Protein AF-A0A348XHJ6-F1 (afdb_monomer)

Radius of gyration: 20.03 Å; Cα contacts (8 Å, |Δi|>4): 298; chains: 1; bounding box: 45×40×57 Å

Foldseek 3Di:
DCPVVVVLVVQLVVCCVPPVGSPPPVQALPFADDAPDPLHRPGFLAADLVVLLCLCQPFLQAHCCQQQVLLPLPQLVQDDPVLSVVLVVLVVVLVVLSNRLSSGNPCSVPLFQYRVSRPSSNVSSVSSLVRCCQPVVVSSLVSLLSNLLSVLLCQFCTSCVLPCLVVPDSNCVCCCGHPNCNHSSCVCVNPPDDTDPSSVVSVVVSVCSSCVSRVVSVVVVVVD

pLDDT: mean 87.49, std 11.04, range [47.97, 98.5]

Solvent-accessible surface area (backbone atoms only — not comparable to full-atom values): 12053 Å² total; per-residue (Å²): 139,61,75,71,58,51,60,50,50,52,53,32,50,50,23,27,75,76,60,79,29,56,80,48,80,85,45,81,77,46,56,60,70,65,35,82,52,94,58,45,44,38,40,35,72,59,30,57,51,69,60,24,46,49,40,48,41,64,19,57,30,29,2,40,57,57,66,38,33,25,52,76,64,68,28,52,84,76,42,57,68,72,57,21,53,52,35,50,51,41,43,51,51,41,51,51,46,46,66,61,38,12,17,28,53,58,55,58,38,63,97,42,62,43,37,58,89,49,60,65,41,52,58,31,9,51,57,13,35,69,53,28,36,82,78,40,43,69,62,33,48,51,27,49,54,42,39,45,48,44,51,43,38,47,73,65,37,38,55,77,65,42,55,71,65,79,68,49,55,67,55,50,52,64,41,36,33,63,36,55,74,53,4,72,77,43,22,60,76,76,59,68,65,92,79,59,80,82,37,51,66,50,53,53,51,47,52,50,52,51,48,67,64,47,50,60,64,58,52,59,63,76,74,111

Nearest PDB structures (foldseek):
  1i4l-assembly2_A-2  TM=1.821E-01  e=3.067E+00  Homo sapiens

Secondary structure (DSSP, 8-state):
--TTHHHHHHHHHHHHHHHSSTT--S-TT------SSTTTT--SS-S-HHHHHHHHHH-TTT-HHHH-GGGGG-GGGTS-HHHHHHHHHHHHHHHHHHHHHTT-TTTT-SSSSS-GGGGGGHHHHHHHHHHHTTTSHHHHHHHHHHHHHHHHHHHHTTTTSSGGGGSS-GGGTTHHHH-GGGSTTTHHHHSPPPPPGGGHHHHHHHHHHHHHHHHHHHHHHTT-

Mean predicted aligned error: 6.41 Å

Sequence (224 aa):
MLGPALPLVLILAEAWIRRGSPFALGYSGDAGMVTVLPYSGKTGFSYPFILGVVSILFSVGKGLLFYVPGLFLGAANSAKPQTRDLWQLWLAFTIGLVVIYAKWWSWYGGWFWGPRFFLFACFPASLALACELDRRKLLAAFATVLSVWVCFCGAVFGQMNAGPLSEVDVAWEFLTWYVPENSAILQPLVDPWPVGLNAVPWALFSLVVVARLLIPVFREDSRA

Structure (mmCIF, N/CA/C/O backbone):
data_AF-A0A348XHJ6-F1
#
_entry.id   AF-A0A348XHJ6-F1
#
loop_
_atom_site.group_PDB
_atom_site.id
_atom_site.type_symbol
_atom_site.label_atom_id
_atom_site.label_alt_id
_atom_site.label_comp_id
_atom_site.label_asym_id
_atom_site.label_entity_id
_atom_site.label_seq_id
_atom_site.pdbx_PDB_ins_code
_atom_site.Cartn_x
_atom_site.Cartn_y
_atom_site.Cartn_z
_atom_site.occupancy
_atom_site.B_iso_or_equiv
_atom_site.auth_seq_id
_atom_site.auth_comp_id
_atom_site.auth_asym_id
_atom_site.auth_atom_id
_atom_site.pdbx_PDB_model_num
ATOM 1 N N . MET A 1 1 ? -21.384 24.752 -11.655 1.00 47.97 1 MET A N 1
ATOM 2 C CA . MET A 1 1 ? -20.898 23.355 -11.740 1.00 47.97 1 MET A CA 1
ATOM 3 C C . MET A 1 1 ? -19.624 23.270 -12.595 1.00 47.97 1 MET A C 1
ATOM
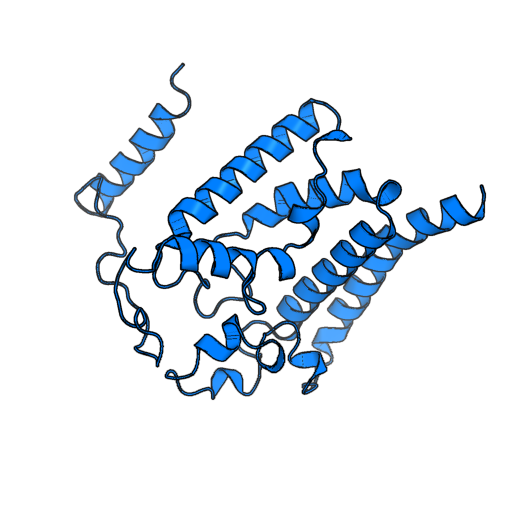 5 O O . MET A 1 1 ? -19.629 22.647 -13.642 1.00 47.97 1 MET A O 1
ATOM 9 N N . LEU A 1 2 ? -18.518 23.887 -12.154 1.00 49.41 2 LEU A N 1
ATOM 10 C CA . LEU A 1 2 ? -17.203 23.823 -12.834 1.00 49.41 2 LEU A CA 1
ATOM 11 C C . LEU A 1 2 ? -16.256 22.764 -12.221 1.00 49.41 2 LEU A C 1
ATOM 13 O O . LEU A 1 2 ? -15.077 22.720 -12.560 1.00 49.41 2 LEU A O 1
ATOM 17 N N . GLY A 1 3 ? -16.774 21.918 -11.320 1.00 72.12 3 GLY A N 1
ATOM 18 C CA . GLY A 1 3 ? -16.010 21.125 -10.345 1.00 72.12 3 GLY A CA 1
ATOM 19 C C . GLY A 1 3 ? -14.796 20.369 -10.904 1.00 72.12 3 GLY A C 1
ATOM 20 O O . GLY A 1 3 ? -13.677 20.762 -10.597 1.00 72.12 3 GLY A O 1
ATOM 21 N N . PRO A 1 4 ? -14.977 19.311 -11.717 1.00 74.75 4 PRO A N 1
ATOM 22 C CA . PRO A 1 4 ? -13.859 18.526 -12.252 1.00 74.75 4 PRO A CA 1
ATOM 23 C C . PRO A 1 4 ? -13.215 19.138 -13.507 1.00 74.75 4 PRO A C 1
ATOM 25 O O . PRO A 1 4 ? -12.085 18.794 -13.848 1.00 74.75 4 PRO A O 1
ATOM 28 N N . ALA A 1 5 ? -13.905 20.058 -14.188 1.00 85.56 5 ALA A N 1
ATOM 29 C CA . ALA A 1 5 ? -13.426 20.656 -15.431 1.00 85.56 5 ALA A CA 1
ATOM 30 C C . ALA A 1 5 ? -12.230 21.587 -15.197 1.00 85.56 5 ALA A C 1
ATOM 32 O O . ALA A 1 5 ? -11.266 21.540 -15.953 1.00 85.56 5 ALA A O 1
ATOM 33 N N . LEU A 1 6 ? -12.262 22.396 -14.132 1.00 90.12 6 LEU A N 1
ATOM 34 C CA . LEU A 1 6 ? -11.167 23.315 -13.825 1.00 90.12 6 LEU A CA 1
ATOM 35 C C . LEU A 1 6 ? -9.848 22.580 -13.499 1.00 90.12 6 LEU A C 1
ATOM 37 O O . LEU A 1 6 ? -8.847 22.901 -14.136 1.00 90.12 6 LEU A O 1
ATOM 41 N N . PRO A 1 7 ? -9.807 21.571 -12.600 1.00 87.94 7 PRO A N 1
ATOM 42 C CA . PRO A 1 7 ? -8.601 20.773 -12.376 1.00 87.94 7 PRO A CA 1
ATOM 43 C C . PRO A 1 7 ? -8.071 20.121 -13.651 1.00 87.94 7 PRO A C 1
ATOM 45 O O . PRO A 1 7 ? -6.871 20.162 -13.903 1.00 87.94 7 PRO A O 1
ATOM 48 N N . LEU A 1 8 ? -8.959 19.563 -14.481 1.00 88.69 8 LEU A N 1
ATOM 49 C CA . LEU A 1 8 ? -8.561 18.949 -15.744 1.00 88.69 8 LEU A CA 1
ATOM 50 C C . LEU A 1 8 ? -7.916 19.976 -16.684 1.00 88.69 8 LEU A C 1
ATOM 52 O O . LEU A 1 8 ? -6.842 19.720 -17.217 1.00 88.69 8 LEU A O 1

* * *

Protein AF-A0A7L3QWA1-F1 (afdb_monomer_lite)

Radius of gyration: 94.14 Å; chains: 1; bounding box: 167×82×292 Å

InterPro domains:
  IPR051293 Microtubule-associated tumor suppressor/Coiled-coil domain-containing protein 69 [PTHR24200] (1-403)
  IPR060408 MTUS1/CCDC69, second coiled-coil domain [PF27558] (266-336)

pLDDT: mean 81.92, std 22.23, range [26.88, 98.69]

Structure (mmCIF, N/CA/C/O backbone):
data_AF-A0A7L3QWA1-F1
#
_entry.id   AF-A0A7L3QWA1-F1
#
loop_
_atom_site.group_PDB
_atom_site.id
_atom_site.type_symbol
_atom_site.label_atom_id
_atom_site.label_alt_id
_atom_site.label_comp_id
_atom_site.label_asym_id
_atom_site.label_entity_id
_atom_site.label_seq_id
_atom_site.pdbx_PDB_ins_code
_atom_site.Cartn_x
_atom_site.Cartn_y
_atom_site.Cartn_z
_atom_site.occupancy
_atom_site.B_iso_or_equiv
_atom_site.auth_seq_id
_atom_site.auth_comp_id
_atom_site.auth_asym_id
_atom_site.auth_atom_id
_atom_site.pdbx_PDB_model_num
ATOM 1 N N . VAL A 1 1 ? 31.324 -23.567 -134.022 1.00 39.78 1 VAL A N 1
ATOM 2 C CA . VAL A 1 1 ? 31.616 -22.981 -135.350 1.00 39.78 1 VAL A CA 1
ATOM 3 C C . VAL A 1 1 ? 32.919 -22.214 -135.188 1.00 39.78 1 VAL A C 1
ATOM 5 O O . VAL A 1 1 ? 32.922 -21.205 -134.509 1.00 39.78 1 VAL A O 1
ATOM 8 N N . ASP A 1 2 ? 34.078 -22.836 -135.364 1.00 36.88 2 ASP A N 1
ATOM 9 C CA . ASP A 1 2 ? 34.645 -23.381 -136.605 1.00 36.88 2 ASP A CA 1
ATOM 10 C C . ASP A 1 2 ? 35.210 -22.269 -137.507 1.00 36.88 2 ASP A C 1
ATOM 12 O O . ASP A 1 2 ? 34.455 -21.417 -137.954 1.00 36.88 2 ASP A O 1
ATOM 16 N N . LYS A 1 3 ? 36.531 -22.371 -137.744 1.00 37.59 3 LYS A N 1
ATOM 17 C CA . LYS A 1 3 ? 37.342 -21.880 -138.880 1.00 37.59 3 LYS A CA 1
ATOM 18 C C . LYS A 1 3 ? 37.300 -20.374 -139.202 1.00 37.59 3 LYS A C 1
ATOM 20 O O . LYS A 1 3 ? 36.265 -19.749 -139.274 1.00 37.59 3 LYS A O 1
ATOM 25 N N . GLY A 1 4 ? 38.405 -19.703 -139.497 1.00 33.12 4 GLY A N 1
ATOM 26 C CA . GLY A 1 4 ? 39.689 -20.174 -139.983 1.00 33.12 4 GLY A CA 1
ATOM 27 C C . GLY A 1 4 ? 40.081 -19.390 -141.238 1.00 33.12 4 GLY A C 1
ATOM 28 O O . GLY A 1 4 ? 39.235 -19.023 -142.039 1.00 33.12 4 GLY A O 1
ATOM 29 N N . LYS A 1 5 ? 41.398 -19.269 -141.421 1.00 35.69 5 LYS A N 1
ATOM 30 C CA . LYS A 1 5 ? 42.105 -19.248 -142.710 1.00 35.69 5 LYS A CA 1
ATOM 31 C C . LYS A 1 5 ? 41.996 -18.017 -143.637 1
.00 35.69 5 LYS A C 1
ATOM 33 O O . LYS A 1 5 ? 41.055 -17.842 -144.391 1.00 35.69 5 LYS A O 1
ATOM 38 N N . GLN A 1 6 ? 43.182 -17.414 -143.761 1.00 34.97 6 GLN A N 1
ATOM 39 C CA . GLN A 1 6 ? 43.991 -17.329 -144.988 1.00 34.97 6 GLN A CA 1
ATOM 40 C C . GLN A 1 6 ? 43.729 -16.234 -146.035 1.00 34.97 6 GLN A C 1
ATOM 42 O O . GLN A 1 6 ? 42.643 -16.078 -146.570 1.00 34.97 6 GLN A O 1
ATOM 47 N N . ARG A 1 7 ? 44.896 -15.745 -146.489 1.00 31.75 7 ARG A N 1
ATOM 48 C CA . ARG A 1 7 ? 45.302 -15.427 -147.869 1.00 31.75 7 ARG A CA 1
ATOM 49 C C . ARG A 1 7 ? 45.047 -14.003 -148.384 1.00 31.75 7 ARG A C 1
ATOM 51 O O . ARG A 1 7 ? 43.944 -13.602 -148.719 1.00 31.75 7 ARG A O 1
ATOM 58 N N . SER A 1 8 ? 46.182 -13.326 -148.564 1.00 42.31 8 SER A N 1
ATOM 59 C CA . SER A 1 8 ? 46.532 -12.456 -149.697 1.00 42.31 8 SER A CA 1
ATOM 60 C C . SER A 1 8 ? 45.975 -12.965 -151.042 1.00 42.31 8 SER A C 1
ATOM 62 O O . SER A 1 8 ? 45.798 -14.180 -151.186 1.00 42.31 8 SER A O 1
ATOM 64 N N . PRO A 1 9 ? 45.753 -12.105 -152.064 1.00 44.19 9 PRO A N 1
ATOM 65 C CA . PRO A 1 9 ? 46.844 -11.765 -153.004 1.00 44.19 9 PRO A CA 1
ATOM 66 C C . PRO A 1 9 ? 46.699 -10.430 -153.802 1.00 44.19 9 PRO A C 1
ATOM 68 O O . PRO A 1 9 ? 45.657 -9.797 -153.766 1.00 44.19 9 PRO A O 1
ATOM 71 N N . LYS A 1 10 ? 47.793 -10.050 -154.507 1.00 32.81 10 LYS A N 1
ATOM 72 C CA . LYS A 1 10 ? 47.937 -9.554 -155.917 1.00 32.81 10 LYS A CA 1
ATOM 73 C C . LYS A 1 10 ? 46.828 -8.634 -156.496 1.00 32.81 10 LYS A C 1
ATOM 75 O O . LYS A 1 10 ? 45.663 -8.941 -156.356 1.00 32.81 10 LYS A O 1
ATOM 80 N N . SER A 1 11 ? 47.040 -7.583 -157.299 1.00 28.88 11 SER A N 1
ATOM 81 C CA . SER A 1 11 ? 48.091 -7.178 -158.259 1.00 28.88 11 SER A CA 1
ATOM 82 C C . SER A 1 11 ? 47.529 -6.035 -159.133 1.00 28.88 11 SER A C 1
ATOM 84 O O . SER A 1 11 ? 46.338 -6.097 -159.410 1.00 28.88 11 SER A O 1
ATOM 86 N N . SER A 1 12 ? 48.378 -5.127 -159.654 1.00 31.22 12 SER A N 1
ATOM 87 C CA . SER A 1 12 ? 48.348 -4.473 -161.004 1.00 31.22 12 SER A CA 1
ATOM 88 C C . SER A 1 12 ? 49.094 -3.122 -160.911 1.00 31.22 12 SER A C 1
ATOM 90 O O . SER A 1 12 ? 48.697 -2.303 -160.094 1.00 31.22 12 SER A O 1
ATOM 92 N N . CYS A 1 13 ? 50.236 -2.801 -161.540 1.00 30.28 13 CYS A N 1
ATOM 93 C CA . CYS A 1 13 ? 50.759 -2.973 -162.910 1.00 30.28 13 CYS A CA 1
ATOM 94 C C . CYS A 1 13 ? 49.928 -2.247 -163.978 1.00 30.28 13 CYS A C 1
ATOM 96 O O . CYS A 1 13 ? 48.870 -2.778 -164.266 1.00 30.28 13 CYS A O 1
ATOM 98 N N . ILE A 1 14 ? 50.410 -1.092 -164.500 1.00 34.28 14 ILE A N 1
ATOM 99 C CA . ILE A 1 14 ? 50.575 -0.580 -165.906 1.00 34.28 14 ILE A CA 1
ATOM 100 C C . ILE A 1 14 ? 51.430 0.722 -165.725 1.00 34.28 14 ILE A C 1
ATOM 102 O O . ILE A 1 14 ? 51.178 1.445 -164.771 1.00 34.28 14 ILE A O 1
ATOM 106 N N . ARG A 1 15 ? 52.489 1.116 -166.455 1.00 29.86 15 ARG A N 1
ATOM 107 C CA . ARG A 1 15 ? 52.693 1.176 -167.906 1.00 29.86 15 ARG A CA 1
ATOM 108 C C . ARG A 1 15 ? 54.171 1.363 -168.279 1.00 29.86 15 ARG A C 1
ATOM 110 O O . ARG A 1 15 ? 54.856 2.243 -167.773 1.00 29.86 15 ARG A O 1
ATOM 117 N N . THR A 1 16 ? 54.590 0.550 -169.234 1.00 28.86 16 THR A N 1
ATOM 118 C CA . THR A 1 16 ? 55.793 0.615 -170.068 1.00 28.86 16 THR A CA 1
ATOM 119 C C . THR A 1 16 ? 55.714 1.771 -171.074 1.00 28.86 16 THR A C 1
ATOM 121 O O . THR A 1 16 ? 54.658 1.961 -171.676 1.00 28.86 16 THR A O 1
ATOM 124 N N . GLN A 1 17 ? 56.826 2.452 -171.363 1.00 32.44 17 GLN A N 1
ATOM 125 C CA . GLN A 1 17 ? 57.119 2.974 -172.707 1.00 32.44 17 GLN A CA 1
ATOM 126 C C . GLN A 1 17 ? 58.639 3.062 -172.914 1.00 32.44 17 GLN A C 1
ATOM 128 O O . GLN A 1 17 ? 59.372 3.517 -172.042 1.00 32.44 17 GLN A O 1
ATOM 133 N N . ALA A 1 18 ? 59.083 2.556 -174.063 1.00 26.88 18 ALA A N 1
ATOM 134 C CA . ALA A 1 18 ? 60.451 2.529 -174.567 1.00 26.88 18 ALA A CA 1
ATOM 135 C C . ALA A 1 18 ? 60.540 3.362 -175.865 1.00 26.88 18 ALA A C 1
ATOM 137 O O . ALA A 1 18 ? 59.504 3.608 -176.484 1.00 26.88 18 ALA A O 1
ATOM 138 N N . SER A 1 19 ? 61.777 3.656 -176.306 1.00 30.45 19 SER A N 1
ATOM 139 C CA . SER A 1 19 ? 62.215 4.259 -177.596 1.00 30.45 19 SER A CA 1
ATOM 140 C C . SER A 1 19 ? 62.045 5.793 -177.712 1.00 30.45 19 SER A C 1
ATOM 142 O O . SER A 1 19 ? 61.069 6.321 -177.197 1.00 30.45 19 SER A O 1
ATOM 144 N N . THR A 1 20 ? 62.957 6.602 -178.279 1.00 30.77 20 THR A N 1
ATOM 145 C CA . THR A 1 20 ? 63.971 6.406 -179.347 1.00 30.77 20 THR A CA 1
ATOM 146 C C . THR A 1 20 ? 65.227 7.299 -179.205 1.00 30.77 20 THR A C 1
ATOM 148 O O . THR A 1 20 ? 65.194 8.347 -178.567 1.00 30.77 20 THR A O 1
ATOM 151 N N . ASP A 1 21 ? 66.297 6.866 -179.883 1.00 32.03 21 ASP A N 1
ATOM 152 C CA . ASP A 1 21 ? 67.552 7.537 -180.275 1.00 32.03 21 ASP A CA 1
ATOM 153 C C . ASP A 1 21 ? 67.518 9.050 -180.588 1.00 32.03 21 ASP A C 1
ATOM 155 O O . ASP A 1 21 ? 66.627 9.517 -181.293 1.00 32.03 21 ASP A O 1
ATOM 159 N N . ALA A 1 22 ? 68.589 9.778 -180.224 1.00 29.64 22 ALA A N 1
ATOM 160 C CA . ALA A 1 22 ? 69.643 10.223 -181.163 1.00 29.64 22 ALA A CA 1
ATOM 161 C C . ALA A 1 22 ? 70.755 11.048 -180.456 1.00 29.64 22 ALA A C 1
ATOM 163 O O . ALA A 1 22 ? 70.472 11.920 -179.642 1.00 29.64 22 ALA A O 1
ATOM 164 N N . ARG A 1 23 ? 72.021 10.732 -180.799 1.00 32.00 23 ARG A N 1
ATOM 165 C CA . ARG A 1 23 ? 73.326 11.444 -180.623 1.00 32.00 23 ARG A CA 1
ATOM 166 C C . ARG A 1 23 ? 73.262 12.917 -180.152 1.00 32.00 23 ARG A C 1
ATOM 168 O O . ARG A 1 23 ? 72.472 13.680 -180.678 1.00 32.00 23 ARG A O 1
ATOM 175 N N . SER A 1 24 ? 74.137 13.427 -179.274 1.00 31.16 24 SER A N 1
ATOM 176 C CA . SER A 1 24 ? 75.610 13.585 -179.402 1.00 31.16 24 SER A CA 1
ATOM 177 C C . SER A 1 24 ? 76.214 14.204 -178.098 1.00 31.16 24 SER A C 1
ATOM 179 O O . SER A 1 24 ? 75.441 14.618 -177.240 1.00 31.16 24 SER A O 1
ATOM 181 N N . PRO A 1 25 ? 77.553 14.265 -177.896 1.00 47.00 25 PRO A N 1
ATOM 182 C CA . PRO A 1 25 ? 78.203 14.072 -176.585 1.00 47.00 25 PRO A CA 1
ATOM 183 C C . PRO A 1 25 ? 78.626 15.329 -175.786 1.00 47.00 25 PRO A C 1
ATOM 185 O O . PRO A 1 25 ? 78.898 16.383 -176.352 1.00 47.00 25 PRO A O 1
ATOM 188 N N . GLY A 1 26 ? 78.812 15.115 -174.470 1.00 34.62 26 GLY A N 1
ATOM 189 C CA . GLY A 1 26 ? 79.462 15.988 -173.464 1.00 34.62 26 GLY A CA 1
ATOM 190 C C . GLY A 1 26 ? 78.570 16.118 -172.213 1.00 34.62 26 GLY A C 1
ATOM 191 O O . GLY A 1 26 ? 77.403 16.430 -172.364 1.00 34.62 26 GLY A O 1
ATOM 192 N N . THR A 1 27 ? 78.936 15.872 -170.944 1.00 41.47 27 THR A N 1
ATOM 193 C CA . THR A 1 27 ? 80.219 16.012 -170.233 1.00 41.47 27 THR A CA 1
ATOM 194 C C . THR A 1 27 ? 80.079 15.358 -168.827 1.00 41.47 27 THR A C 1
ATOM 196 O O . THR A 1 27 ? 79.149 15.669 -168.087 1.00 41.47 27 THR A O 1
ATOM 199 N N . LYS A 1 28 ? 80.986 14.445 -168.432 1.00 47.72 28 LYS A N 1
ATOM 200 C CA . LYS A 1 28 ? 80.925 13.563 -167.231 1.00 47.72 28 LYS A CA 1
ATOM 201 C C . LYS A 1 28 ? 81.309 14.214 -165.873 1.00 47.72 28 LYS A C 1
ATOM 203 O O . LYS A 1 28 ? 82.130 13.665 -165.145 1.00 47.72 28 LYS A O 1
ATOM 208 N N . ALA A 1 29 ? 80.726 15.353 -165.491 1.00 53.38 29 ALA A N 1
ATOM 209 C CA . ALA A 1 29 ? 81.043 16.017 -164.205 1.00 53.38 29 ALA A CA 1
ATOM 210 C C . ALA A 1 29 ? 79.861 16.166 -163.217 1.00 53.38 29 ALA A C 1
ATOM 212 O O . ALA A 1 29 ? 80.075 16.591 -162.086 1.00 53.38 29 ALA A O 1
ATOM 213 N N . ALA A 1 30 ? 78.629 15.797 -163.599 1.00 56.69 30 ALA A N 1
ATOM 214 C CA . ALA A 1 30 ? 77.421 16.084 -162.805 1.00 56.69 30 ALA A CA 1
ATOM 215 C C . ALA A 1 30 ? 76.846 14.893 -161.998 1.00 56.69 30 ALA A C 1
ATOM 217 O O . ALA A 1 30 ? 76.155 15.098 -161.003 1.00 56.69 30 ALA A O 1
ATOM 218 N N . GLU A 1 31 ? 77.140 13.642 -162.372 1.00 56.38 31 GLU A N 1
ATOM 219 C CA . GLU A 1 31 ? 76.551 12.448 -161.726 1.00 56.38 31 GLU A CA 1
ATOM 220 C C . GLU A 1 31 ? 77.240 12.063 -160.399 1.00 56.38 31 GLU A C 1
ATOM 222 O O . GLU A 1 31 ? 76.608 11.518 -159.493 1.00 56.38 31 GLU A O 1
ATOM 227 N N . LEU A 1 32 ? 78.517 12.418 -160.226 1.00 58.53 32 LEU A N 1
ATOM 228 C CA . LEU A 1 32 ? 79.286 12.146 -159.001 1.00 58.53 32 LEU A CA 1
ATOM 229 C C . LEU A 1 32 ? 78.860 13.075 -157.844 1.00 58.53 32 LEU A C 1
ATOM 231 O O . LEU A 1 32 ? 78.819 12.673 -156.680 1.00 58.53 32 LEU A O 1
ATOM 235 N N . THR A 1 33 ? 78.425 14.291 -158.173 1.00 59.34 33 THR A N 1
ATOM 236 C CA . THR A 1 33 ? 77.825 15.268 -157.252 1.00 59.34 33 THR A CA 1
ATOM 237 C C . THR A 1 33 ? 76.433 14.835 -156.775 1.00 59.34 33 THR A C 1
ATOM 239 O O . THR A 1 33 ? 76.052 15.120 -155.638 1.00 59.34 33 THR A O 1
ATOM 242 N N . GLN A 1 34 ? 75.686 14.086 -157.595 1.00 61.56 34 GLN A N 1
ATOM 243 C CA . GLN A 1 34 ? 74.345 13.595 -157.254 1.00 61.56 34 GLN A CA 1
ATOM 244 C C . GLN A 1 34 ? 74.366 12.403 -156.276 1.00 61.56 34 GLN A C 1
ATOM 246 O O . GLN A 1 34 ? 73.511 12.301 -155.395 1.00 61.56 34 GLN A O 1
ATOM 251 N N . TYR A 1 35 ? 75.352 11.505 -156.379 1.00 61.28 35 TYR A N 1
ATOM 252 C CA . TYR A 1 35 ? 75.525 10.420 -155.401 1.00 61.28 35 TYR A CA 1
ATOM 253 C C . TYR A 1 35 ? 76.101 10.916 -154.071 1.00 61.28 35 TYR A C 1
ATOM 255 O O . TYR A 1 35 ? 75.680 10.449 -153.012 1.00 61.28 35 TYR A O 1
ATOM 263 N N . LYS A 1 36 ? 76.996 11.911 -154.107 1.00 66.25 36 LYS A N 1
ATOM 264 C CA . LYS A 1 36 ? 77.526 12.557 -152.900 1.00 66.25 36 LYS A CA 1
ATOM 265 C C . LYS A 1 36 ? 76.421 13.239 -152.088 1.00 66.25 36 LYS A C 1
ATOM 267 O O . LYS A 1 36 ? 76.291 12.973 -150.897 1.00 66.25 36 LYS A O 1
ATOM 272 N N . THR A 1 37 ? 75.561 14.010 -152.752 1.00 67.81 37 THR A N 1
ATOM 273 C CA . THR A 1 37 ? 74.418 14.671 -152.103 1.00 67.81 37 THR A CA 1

> **Directions for this task**
Your answer must be the count of lines in the data that contain "coil", with no added words.

> **Task solution**
2